- _WHAT YOU NEED TO DO_: As the answer, set down the lines below from the one containing "ATOM 23 C CA" through the one containing "ATOM 31 C CA", exactly and inclusively, and no others.

◇ ◇ ◇ ◇ ◇ ◇ ◇

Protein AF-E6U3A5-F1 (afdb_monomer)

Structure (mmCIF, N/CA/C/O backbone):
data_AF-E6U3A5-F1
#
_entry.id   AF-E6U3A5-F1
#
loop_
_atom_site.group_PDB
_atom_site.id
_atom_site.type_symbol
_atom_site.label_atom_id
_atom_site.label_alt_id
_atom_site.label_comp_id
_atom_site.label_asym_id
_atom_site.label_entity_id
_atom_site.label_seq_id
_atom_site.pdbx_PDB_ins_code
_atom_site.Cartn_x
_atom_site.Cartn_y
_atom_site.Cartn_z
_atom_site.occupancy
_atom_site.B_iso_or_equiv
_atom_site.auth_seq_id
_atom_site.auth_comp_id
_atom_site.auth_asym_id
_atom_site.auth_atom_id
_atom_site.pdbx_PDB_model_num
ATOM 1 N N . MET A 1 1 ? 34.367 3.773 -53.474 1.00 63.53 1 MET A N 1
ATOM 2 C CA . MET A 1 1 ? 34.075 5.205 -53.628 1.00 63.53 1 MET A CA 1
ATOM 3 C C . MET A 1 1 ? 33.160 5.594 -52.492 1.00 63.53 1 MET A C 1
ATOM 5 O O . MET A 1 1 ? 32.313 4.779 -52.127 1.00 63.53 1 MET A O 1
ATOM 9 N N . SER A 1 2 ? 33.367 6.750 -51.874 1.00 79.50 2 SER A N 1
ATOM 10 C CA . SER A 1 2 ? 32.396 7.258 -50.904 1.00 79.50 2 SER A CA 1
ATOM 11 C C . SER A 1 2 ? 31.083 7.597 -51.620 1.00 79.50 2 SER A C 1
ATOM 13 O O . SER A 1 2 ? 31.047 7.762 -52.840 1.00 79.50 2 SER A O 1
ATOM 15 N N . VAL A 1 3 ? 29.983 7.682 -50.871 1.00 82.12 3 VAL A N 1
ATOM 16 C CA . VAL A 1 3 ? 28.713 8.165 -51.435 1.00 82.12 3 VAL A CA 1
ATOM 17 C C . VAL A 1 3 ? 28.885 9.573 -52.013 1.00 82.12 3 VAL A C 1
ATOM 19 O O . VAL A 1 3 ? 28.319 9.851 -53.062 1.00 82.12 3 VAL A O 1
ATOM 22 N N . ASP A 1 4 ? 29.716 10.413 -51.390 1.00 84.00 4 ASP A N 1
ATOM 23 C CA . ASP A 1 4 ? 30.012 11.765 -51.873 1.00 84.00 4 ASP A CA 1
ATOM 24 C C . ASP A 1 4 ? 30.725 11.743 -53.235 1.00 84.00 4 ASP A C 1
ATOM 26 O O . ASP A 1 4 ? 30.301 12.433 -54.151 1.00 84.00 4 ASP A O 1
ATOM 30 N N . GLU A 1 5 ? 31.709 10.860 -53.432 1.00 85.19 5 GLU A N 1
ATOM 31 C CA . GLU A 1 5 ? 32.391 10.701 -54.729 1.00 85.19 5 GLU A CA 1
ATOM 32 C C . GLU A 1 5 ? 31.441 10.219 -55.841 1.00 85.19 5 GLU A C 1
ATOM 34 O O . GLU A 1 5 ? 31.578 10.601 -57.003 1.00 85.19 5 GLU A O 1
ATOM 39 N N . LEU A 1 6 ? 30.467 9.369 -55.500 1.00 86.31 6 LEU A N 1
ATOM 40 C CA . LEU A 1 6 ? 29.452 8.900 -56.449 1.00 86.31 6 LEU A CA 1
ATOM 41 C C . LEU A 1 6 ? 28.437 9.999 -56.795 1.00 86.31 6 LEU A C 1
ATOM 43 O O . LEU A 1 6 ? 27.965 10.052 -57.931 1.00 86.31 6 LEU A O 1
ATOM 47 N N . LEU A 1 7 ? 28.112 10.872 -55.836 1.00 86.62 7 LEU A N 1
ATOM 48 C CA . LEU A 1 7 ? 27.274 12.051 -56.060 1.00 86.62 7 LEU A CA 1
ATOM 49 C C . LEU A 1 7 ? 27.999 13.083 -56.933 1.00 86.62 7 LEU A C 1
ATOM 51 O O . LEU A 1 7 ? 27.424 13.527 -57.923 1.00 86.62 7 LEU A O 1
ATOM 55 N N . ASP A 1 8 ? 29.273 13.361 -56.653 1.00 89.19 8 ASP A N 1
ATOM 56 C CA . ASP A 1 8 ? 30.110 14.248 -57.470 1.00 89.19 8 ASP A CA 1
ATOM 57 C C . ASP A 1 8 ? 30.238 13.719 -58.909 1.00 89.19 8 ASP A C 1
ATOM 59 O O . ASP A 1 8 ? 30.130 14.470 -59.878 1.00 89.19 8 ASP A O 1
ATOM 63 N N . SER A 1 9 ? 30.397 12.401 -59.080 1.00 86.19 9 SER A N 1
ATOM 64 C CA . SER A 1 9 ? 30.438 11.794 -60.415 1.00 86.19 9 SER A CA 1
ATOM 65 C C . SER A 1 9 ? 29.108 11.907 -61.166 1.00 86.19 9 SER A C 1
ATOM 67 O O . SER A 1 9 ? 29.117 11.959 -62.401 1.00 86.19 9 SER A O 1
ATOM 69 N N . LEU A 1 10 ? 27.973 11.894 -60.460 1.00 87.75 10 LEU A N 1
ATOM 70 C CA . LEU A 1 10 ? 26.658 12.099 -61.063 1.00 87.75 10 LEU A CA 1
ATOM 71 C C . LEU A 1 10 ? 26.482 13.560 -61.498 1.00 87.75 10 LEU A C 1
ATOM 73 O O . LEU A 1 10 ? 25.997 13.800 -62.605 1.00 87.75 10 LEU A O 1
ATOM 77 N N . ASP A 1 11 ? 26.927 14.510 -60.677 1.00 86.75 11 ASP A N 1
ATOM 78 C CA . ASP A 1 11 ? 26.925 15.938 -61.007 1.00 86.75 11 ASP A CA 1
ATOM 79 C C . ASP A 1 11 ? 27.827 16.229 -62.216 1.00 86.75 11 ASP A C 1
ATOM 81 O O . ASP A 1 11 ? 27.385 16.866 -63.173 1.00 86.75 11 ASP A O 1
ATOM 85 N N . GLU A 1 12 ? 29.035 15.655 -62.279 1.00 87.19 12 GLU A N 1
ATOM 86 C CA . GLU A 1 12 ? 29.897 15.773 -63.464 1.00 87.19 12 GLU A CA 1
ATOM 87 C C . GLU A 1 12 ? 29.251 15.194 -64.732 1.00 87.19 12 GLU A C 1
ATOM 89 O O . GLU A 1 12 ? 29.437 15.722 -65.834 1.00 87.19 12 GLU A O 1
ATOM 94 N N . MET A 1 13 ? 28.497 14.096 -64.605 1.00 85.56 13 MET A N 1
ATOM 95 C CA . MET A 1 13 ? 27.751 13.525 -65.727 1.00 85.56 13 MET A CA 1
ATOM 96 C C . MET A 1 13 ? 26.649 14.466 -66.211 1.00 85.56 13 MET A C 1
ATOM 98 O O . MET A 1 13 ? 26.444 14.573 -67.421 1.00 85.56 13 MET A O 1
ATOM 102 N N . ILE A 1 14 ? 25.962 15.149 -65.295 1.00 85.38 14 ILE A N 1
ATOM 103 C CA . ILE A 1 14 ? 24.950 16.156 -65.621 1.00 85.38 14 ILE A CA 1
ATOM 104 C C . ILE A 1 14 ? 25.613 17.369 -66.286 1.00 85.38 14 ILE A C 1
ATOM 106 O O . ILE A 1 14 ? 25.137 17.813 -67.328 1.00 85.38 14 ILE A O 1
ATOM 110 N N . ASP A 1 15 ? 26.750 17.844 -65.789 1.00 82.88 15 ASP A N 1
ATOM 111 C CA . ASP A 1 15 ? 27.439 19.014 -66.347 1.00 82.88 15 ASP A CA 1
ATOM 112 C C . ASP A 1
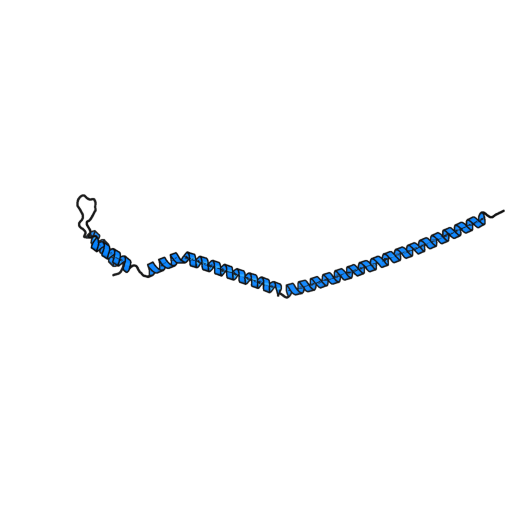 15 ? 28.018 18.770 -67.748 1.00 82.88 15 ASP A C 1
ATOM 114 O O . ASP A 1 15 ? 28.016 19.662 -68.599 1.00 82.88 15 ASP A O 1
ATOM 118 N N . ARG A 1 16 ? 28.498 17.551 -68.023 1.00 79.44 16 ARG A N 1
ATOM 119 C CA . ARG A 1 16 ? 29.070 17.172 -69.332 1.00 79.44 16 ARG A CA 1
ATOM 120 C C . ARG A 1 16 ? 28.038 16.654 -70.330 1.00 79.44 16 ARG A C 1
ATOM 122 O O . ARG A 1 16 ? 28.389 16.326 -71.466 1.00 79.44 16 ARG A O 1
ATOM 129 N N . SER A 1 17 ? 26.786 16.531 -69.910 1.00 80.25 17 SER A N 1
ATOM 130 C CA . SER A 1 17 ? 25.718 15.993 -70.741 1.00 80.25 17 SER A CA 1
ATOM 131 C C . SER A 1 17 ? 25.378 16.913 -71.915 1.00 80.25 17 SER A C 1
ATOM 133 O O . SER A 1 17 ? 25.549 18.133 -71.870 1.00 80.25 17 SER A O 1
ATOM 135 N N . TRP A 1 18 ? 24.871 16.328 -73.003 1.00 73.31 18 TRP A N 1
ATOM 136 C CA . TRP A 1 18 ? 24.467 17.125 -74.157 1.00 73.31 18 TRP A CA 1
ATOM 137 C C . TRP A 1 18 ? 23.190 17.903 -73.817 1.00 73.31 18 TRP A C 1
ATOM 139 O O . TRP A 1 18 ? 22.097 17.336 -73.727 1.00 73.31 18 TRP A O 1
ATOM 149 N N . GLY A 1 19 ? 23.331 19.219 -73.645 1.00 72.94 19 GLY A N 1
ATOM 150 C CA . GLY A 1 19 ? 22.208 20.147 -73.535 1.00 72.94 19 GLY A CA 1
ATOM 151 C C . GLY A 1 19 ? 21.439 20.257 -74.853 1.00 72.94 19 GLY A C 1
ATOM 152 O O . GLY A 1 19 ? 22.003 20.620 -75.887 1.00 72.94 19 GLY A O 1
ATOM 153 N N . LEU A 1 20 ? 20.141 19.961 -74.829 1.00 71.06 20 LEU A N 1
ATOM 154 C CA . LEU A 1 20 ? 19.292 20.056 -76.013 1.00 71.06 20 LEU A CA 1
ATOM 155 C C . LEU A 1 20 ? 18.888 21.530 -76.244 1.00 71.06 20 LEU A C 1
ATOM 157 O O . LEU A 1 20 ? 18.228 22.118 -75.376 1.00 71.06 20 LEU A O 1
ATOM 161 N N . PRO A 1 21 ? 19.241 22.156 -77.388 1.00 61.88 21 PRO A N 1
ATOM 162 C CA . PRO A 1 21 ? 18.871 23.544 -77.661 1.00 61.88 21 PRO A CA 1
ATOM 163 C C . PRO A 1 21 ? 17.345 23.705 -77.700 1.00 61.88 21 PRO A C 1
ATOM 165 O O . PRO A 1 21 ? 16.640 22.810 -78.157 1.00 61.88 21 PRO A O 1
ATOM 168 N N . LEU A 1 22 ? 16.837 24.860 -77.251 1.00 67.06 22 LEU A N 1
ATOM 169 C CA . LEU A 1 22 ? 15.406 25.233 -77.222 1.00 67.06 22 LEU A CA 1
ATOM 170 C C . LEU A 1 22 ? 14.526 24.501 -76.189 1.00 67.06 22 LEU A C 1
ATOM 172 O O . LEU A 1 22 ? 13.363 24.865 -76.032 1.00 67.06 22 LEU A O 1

◇ ◇ ◇ ◇ ◇ ◇ ◇

- _SOLUTION TO THE EXERCISE_:
ATOM 23 C CA . ASP A 1 4 ? 30.012 11.765 -51.873 1.00 84.00 4 ASP A CA 1
ATOM 24 C C . ASP A 1 4 ? 30.725 11.743 -53.235 1.00 84.00 4 ASP A C 1
ATOM 26 O O . ASP A 1 4 ? 30.301 12.433 -54.151 1.00 84.00 4 ASP A O 1
ATOM 30 N N . GLU A 1 5 ? 31.709 10.860 -53.432 1.00 85.19 5 GLU A N 1
ATOM 31 C CA . GLU A 1 5 ? 32.391 10.701 -54.729 1.00 85.19 5 GLU A CA 1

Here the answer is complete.